Data to examine.

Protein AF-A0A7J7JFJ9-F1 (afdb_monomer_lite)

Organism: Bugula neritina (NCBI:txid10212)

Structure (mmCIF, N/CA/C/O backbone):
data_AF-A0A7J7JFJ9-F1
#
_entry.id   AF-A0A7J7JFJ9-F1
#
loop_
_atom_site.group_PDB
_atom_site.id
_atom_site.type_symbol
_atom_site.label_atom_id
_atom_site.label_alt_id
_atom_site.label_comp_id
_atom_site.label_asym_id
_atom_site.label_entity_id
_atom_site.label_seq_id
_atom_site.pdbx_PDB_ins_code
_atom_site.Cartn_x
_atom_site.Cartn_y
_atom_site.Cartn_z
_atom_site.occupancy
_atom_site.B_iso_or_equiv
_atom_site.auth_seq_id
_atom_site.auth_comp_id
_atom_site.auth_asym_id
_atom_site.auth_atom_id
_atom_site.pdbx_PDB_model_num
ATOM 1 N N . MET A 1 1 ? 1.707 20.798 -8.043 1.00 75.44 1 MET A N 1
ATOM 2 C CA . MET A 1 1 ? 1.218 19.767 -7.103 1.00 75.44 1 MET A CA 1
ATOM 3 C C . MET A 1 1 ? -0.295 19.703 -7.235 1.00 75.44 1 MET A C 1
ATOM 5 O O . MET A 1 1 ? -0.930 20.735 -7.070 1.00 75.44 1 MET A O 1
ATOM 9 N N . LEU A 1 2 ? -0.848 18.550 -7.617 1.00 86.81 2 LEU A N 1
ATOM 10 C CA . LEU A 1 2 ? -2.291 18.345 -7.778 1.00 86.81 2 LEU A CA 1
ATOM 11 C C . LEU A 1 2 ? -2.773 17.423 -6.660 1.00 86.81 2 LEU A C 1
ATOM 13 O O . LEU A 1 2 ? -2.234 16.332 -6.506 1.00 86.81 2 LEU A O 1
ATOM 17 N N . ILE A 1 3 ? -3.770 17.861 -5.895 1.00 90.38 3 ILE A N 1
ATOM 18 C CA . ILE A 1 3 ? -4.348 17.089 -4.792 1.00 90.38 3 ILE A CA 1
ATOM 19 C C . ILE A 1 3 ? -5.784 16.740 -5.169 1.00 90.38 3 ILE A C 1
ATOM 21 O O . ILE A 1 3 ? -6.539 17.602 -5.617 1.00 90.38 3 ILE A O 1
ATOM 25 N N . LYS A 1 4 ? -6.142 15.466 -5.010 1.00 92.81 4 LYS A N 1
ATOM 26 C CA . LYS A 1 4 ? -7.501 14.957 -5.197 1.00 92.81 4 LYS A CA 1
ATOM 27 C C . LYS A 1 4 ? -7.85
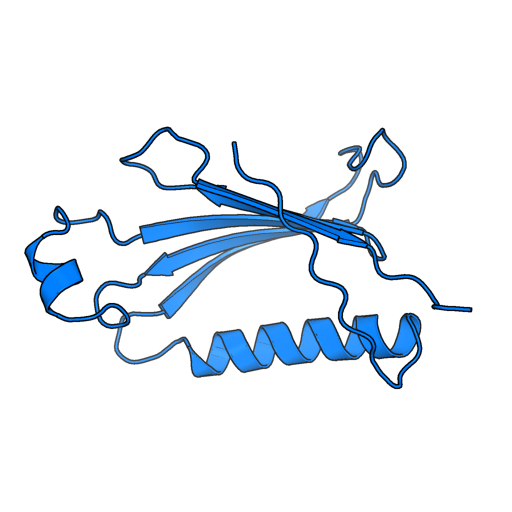6 14.056 -4.025 1.00 92.81 4 LYS A C 1
ATOM 29 O O . LYS A 1 4 ? -7.044 13.227 -3.626 1.00 92.81 4 LYS A O 1
ATOM 34 N N . GLU A 1 5 ? -9.069 14.215 -3.514 1.00 93.12 5 GLU A N 1
ATOM 35 C CA . GLU A 1 5 ? -9.631 13.367 -2.468 1.00 93.12 5 GLU A CA 1
ATOM 36 C C . GLU A 1 5 ? -10.704 12.467 -3.082 1.00 93.12 5 GLU A C 1
ATOM 38 O O . GLU A 1 5 ? -11.622 12.948 -3.749 1.00 93.12 5 GLU A O 1
ATOM 43 N N . PHE A 1 6 ? -10.578 11.160 -2.863 1.00 92.75 6 PHE A N 1
ATOM 44 C CA . PHE A 1 6 ? -11.556 10.169 -3.296 1.00 92.75 6 PHE A CA 1
ATOM 45 C C . PHE A 1 6 ? -12.277 9.631 -2.064 1.00 92.75 6 PHE A C 1
ATOM 47 O O . PHE A 1 6 ? -11.654 9.020 -1.198 1.00 92.75 6 PHE A O 1
ATOM 54 N N . ARG A 1 7 ? -13.590 9.858 -1.986 1.00 92.81 7 ARG A N 1
ATOM 55 C CA . ARG A 1 7 ? -14.442 9.330 -0.915 1.00 92.81 7 ARG A CA 1
ATOM 56 C C . ARG A 1 7 ? -15.171 8.096 -1.422 1.00 92.81 7 ARG A C 1
ATOM 58 O O . ARG A 1 7 ? -16.009 8.205 -2.314 1.00 92.81 7 ARG A O 1
ATOM 65 N N . VAL A 1 8 ? -14.842 6.940 -0.859 1.00 91.19 8 VAL A N 1
ATOM 66 C CA . VAL A 1 8 ? -15.455 5.654 -1.208 1.00 91.19 8 VAL A CA 1
ATOM 67 C C . VAL A 1 8 ? -16.321 5.215 -0.033 1.00 91.19 8 VAL A C 1
ATOM 69 O O . VAL A 1 8 ? -15.800 4.814 1.003 1.00 91.19 8 VAL A O 1
ATOM 72 N N . ILE A 1 9 ? -17.642 5.339 -0.177 1.00 92.12 9 ILE A N 1
ATOM 73 C CA . ILE A 1 9 ? -18.599 4.880 0.837 1.00 92.12 9 ILE A CA 1
ATOM 74 C C . ILE A 1 9 ? -18.810 3.382 0.634 1.00 92.12 9 ILE A C 1
ATOM 76 O O . ILE A 1 9 ? -19.119 2.951 -0.478 1.00 92.12 9 ILE A O 1
ATOM 80 N N . LEU A 1 10 ? -18.645 2.598 1.699 1.00 91.31 10 LEU A N 1
ATOM 81 C CA . LEU A 1 10 ? -18.791 1.145 1.669 1.00 91.31 10 LEU A CA 1
ATOM 82 C C . LEU A 1 10 ? -19.838 0.692 2.695 1.00 91.31 10 LEU A C 1
ATOM 84 O O . LEU A 1 10 ? -19.865 1.232 3.800 1.00 91.31 10 LEU A O 1
ATOM 88 N N . PRO A 1 11 ? -20.688 -0.297 2.363 1.00 93.19 11 PRO A N 1
ATOM 89 C CA . PRO A 1 11 ? -21.709 -0.820 3.267 1.00 93.19 11 PRO A CA 1
ATOM 90 C C . PRO A 1 11 ? -21.117 -1.863 4.235 1.00 93.19 11 PRO A C 1
ATOM 92 O O . PRO A 1 11 ? -21.557 -3.007 4.255 1.00 93.19 11 PRO A O 1
ATOM 95 N N . MET A 1 12 ? -20.078 -1.489 4.984 1.00 89.88 12 MET A N 1
ATOM 96 C CA . MET A 1 12 ? -19.399 -2.346 5.969 1.00 89.88 12 MET A CA 1
ATOM 97 C C . MET A 1 12 ? -18.781 -1.503 7.085 1.00 89.88 12 MET A C 1
ATOM 99 O O . MET A 1 12 ? -18.559 -0.302 6.905 1.00 89.88 12 MET A O 1
ATOM 103 N N . THR A 1 13 ? -18.496 -2.116 8.233 1.00 91.00 13 THR A N 1
ATOM 104 C CA . THR A 1 13 ? -17.833 -1.411 9.337 1.00 91.00 13 THR A CA 1
ATOM 105 C C . THR A 1 13 ? -16.343 -1.198 9.065 1.00 91.00 13 THR A C 1
ATOM 107 O O . THR A 1 13 ? -15.745 -1.791 8.164 1.00 91.00 13 THR A O 1
ATOM 110 N N . VAL A 1 14 ? -15.718 -0.334 9.867 1.00 88.94 14 VAL A N 1
ATOM 111 C CA . VAL A 1 14 ? -14.271 -0.084 9.802 1.00 88.94 14 VAL A CA 1
ATOM 112 C C . VAL A 1 14 ? -13.501 -1.365 10.157 1.00 88.94 14 VAL A C 1
ATOM 114 O O . VAL A 1 14 ? -12.481 -1.665 9.549 1.00 88.94 14 VAL A O 1
ATOM 117 N N . GLU A 1 15 ? -13.993 -2.182 11.078 1.00 88.06 15 GLU A N 1
ATOM 118 C CA . GLU A 1 15 ? -13.361 -3.446 11.467 1.00 88.06 15 GLU A CA 1
ATOM 119 C C . GLU A 1 15 ? -13.452 -4.491 10.345 1.00 88.06 15 GLU A C 1
ATOM 121 O O . GLU A 1 15 ? -12.461 -5.148 10.021 1.00 88.06 15 GLU A O 1
ATOM 126 N N . GLU A 1 16 ? -14.615 -4.607 9.697 1.00 91.50 16 GLU A N 1
ATOM 127 C CA . GLU A 1 16 ? -14.807 -5.491 8.540 1.00 91.50 16 GLU A CA 1
ATOM 128 C C . GLU A 1 16 ? -13.912 -5.077 7.367 1.00 91.50 16 GLU A C 1
ATOM 130 O O . GLU A 1 16 ? -13.279 -5.923 6.725 1.00 91.50 16 GLU A O 1
ATOM 135 N N . TYR A 1 17 ? -13.794 -3.767 7.127 1.00 90.31 17 TYR A N 1
ATOM 136 C CA . TYR A 1 17 ? -12.930 -3.233 6.083 1.00 90.31 17 TYR A CA 1
ATOM 137 C C . TYR A 1 17 ? -11.453 -3.566 6.323 1.00 90.31 17 TYR A C 1
ATOM 139 O O . TYR A 1 17 ? -10.750 -3.881 5.366 1.00 90.31 17 TYR A O 1
ATOM 147 N N . GLN A 1 18 ? -10.971 -3.561 7.571 1.00 87.50 18 GLN A N 1
ATOM 148 C CA . GLN A 1 18 ? -9.576 -3.904 7.875 1.00 87.50 18 GLN A CA 1
ATOM 149 C C . GLN A 1 18 ? -9.213 -5.304 7.356 1.00 87.50 18 GLN A C 1
ATOM 151 O O . GLN A 1 18 ? -8.178 -5.493 6.711 1.00 87.50 18 GLN A O 1
ATOM 156 N N . VAL A 1 19 ? -10.086 -6.284 7.603 1.00 89.00 19 VAL A N 1
ATOM 157 C CA . VAL A 1 19 ? -9.902 -7.666 7.141 1.00 89.00 19 VAL A CA 1
ATOM 158 C C . VAL A 1 19 ? -10.076 -7.751 5.623 1.00 89.00 19 VAL A C 1
ATOM 160 O O . VAL A 1 19 ? -9.238 -8.336 4.930 1.00 89.00 19 VAL A O 1
ATOM 163 N N . GLY A 1 20 ? -11.131 -7.125 5.093 1.00 89.25 20 GLY A N 1
ATOM 164 C CA . GLY A 1 20 ? -11.445 -7.132 3.665 1.00 89.25 20 GLY A CA 1
ATOM 165 C C . GLY A 1 20 ? -10.354 -6.492 2.804 1.00 89.25 20 GLY A C 1
ATOM 166 O O . GLY A 1 20 ? -10.020 -7.017 1.741 1.00 89.25 20 GLY A O 1
ATOM 167 N N . GLN A 1 21 ? -9.746 -5.403 3.273 1.00 85.56 21 GLN A N 1
ATOM 168 C CA . GLN A 1 21 ? -8.655 -4.715 2.590 1.00 85.56 21 GLN A CA 1
ATOM 169 C C . GLN A 1 21 ? -7.426 -5.615 2.471 1.00 85.56 21 GLN A C 1
ATOM 171 O O . GLN A 1 21 ? -6.871 -5.741 1.382 1.00 85.56 21 GLN A O 1
ATOM 176 N N . LEU A 1 22 ? -7.001 -6.253 3.565 1.00 83.88 22 LEU A N 1
ATOM 177 C CA . LEU A 1 22 ? -5.827 -7.129 3.558 1.00 83.88 22 LEU A CA 1
ATOM 178 C C . LEU A 1 22 ? -6.025 -8.319 2.614 1.00 83.88 22 LEU A C 1
ATOM 180 O O . LEU A 1 22 ? -5.133 -8.625 1.820 1.00 83.88 22 LEU A O 1
ATOM 184 N N . TYR A 1 23 ? -7.210 -8.936 2.647 1.00 88.81 23 TYR A N 1
ATOM 185 C CA . TYR A 1 23 ? -7.578 -9.994 1.708 1.00 88.81 23 TYR A CA 1
ATOM 186 C C . TYR A 1 23 ? -7.544 -9.499 0.257 1.00 88.81 23 TYR A C 1
ATOM 188 O O . TYR A 1 23 ? -6.889 -10.105 -0.588 1.00 88.81 23 TYR A O 1
ATOM 196 N N . SER A 1 24 ? -8.194 -8.366 -0.024 1.00 86.44 24 SER A N 1
ATOM 197 C CA . SER A 1 24 ? -8.293 -7.809 -1.379 1.00 86.44 24 SER A CA 1
ATOM 198 C C . SER A 1 24 ? -6.926 -7.426 -1.938 1.00 86.44 24 SER A C 1
ATOM 200 O O . SER A 1 24 ? -6.657 -7.655 -3.111 1.00 86.44 24 SER A O 1
ATOM 202 N N . VAL A 1 25 ? -6.033 -6.881 -1.106 1.00 82.50 25 VAL A N 1
ATOM 203 C CA . VAL A 1 25 ? -4.656 -6.562 -1.505 1.00 82.50 25 VAL A CA 1
ATOM 204 C C . VAL A 1 25 ? -3.880 -7.833 -1.842 1.00 82.50 25 VAL A C 1
ATOM 206 O O . VAL A 1 25 ? -3.162 -7.847 -2.843 1.00 82.50 25 VAL A O 1
ATOM 209 N N . ALA A 1 26 ? -4.010 -8.894 -1.042 1.00 82.31 26 ALA A N 1
ATOM 210 C CA . ALA A 1 26 ? -3.354 -10.170 -1.316 1.00 82.31 26 ALA A CA 1
ATOM 211 C C . ALA A 1 26 ? -3.877 -10.812 -2.613 1.00 82.31 26 ALA A C 1
ATOM 213 O O . ALA A 1 26 ? -3.080 -11.237 -3.450 1.00 82.31 26 ALA A O 1
ATOM 214 N N . ASP A 1 27 ? -5.196 -10.825 -2.808 1.00 86.44 27 ASP A N 1
ATOM 215 C CA . ASP A 1 27 ? -5.831 -11.404 -3.993 1.00 86.44 27 ASP A CA 1
ATOM 216 C C . ASP A 1 27 ? -5.508 -10.607 -5.268 1.00 86.44 27 ASP A C 1
ATOM 218 O O . ASP A 1 27 ? -5.045 -11.176 -6.258 1.00 86.44 27 ASP A O 1
ATOM 222 N N . ALA A 1 28 ? -5.615 -9.273 -5.223 1.00 82.19 28 ALA A N 1
ATOM 223 C CA . ALA A 1 28 ? -5.211 -8.402 -6.327 1.00 82.19 28 ALA A CA 1
ATOM 224 C C . ALA A 1 28 ? -3.720 -8.561 -6.660 1.00 82.19 28 ALA A C 1
ATOM 226 O O . ALA A 1 28 ? -3.358 -8.666 -7.831 1.00 82.19 28 ALA A O 1
ATOM 227 N N . SER A 1 29 ? -2.850 -8.657 -5.646 1.00 75.81 29 SER A N 1
ATOM 228 C CA . SER A 1 29 ? -1.413 -8.864 -5.875 1.00 75.81 29 SER A CA 1
ATOM 229 C C . SER A 1 29 ? -1.
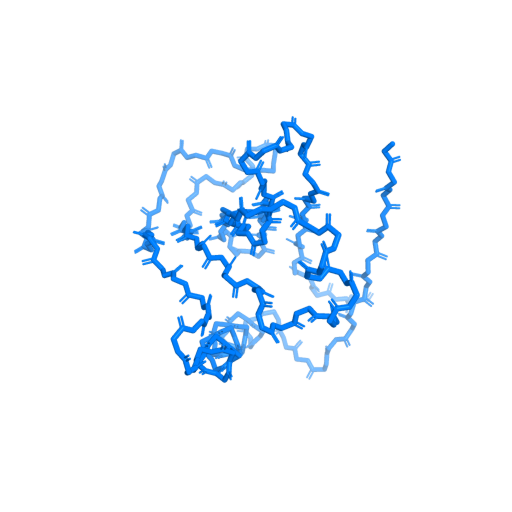131 -10.198 -6.568 1.00 75.81 29 SER A C 1
ATOM 231 O O . SER A 1 29 ? -0.277 -10.268 -7.452 1.00 75.81 29 SER A O 1
ATOM 233 N N . LYS A 1 30 ? -1.868 -11.256 -6.208 1.00 80.88 30 LYS A N 1
ATOM 234 C CA . LYS A 1 30 ? -1.764 -12.570 -6.850 1.00 80.88 30 LYS A CA 1
ATOM 235 C C . LYS A 1 30 ? -2.228 -12.530 -8.307 1.00 80.88 30 LYS A C 1
ATOM 237 O O . LYS A 1 30 ? -1.560 -13.105 -9.158 1.00 80.88 30 LYS A O 1
ATOM 242 N N . ASN A 1 31 ? -3.330 -11.840 -8.595 1.00 80.06 31 ASN A N 1
ATOM 243 C CA . ASN A 1 31 ? -3.877 -11.726 -9.950 1.00 80.06 31 ASN A CA 1
ATOM 244 C C . ASN A 1 31 ? -2.994 -10.880 -10.879 1.00 80.06 31 ASN A C 1
ATOM 246 O O . ASN A 1 31 ? -2.922 -11.145 -12.079 1.00 80.06 31 ASN A O 1
ATOM 250 N N . GLU A 1 32 ? -2.287 -9.888 -10.332 1.00 72.56 32 GLU A N 1
ATOM 251 C CA . GLU A 1 32 ? -1.365 -9.057 -11.110 1.00 72.56 32 GLU A CA 1
ATOM 252 C C . GLU A 1 32 ? 0.016 -9.688 -11.323 1.00 72.56 32 GLU A C 1
ATOM 254 O O . GLU A 1 32 ? 0.749 -9.258 -12.216 1.00 72.56 32 GLU A O 1
ATOM 259 N N . THR A 1 33 ? 0.353 -10.731 -10.563 1.00 70.50 33 THR A N 1
ATOM 260 C CA . THR A 1 33 ? 1.643 -11.421 -10.648 1.00 70.50 33 THR A CA 1
ATOM 261 C C . THR A 1 33 ? 1.552 -12.627 -11.585 1.00 70.50 33 THR A C 1
ATOM 263 O O . THR A 1 33 ? 0.924 -13.634 -11.264 1.00 70.50 33 THR A O 1
ATOM 266 N N . GLY A 1 34 ? 2.202 -12.556 -12.752 1.00 65.81 34 GLY A N 1
ATOM 267 C CA . GLY A 1 34 ? 2.216 -13.661 -13.713 1.00 65.81 34 GLY A CA 1
ATOM 268 C C . GLY A 1 34 ? 3.015 -13.368 -14.985 1.00 65.81 34 GLY A C 1
ATOM 269 O O . GLY A 1 34 ? 3.051 -12.243 -15.469 1.00 65.81 34 GLY A O 1
ATOM 270 N N . GLY A 1 35 ? 3.649 -14.398 -15.559 1.00 61.16 35 GLY A N 1
ATOM 271 C CA . GLY A 1 35 ? 4.344 -14.287 -16.852 1.00 61.16 35 GLY A CA 1
ATOM 272 C C . GLY A 1 35 ? 5.742 -13.652 -16.814 1.00 61.16 35 GLY A C 1
ATOM 273 O O . GLY A 1 35 ? 6.233 -13.235 -17.858 1.00 61.16 35 GLY A O 1
ATOM 274 N N . GLY A 1 36 ? 6.390 -13.597 -15.644 1.00 61.12 36 GLY A N 1
ATOM 275 C CA . GLY A 1 36 ? 7.734 -13.020 -15.474 1.00 61.12 36 GLY A CA 1
ATOM 276 C C . GLY A 1 36 ? 7.752 -11.516 -15.175 1.00 61.12 36 GLY A C 1
ATOM 277 O O . GLY A 1 36 ? 8.826 -10.949 -15.015 1.00 61.12 36 GLY A O 1
ATOM 278 N N . GLU A 1 37 ? 6.578 -10.890 -15.060 1.00 67.25 37 GLU A N 1
ATOM 279 C CA . GLU A 1 37 ? 6.376 -9.511 -14.610 1.00 67.25 37 GLU A CA 1
ATOM 280 C C . GLU A 1 37 ? 5.269 -9.473 -13.535 1.00 67.25 3
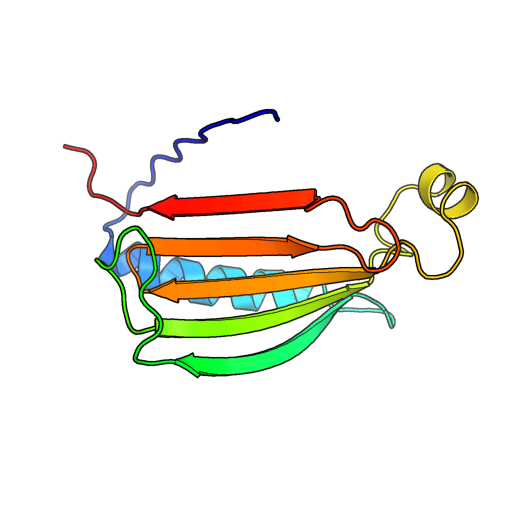7 GLU A C 1
ATOM 282 O O . GLU A 1 37 ? 4.441 -10.389 -13.459 1.00 67.25 37 GLU A O 1
ATOM 287 N N . GLY A 1 38 ? 5.260 -8.459 -12.663 1.00 75.00 38 GLY A N 1
ATOM 288 C CA . GLY A 1 38 ? 4.315 -8.401 -11.543 1.00 75.00 38 GLY A CA 1
ATOM 289 C C . GLY A 1 38 ? 4.789 -7.561 -10.361 1.00 75.00 38 GLY A C 1
ATOM 290 O O . GLY A 1 38 ? 5.550 -6.606 -10.529 1.00 75.00 38 GLY A O 1
ATOM 291 N N . ILE A 1 39 ? 4.305 -7.920 -9.171 1.00 81.69 39 ILE A N 1
ATOM 292 C CA . ILE A 1 39 ? 4.628 -7.252 -7.909 1.00 81.69 39 ILE A CA 1
ATOM 293 C C . ILE A 1 39 ? 5.681 -8.076 -7.167 1.00 81.69 39 ILE A C 1
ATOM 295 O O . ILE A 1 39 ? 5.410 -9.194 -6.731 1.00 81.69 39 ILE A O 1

Exercise goal. Going down the listing above, begin printing at the line with "ATOM 121 O O" and finish with the line with "ATOM 139 O O", exactly as they appear.

Response box.
ATOM 121 O O . GLU A 1 15 ? -12.461 -5.148 10.021 1.00 88.06 15 GLU A O 1
ATOM 126 N N . GLU A 1 16 ? -14.615 -4.607 9.697 1.00 91.50 16 GLU A N 1
ATOM 127 C CA . GLU A 1 16 ? -14.807 -5.491 8.540 1.00 91.50 16 GLU A CA 1
ATOM 128 C C . GLU A 1 16 ? -13.912 -5.077 7.367 1.00 91.50 16 GLU A C 1
ATOM 130 O O . GLU A 1 16 ? -13.279 -5.923 6.725 1.00 91.50 16 GLU A O 1
ATOM 135 N N . TYR A 1 17 ? -13.794 -3.767 7.127 1.00 90.31 17 TYR A N 1
ATOM 136 C CA . TYR A 1 17 ? -12.930 -3.233 6.083 1.00 90.31 17 TYR A CA 1
ATOM 137 C C . TYR A 1 17 ? -11.453 -3.566 6.323 1.00 90.31 17 TYR A C 1
ATOM 139 O O . TYR A 1 17 ? -10.750 -3.881 5.366 1.00 90.31 17 TYR A O 1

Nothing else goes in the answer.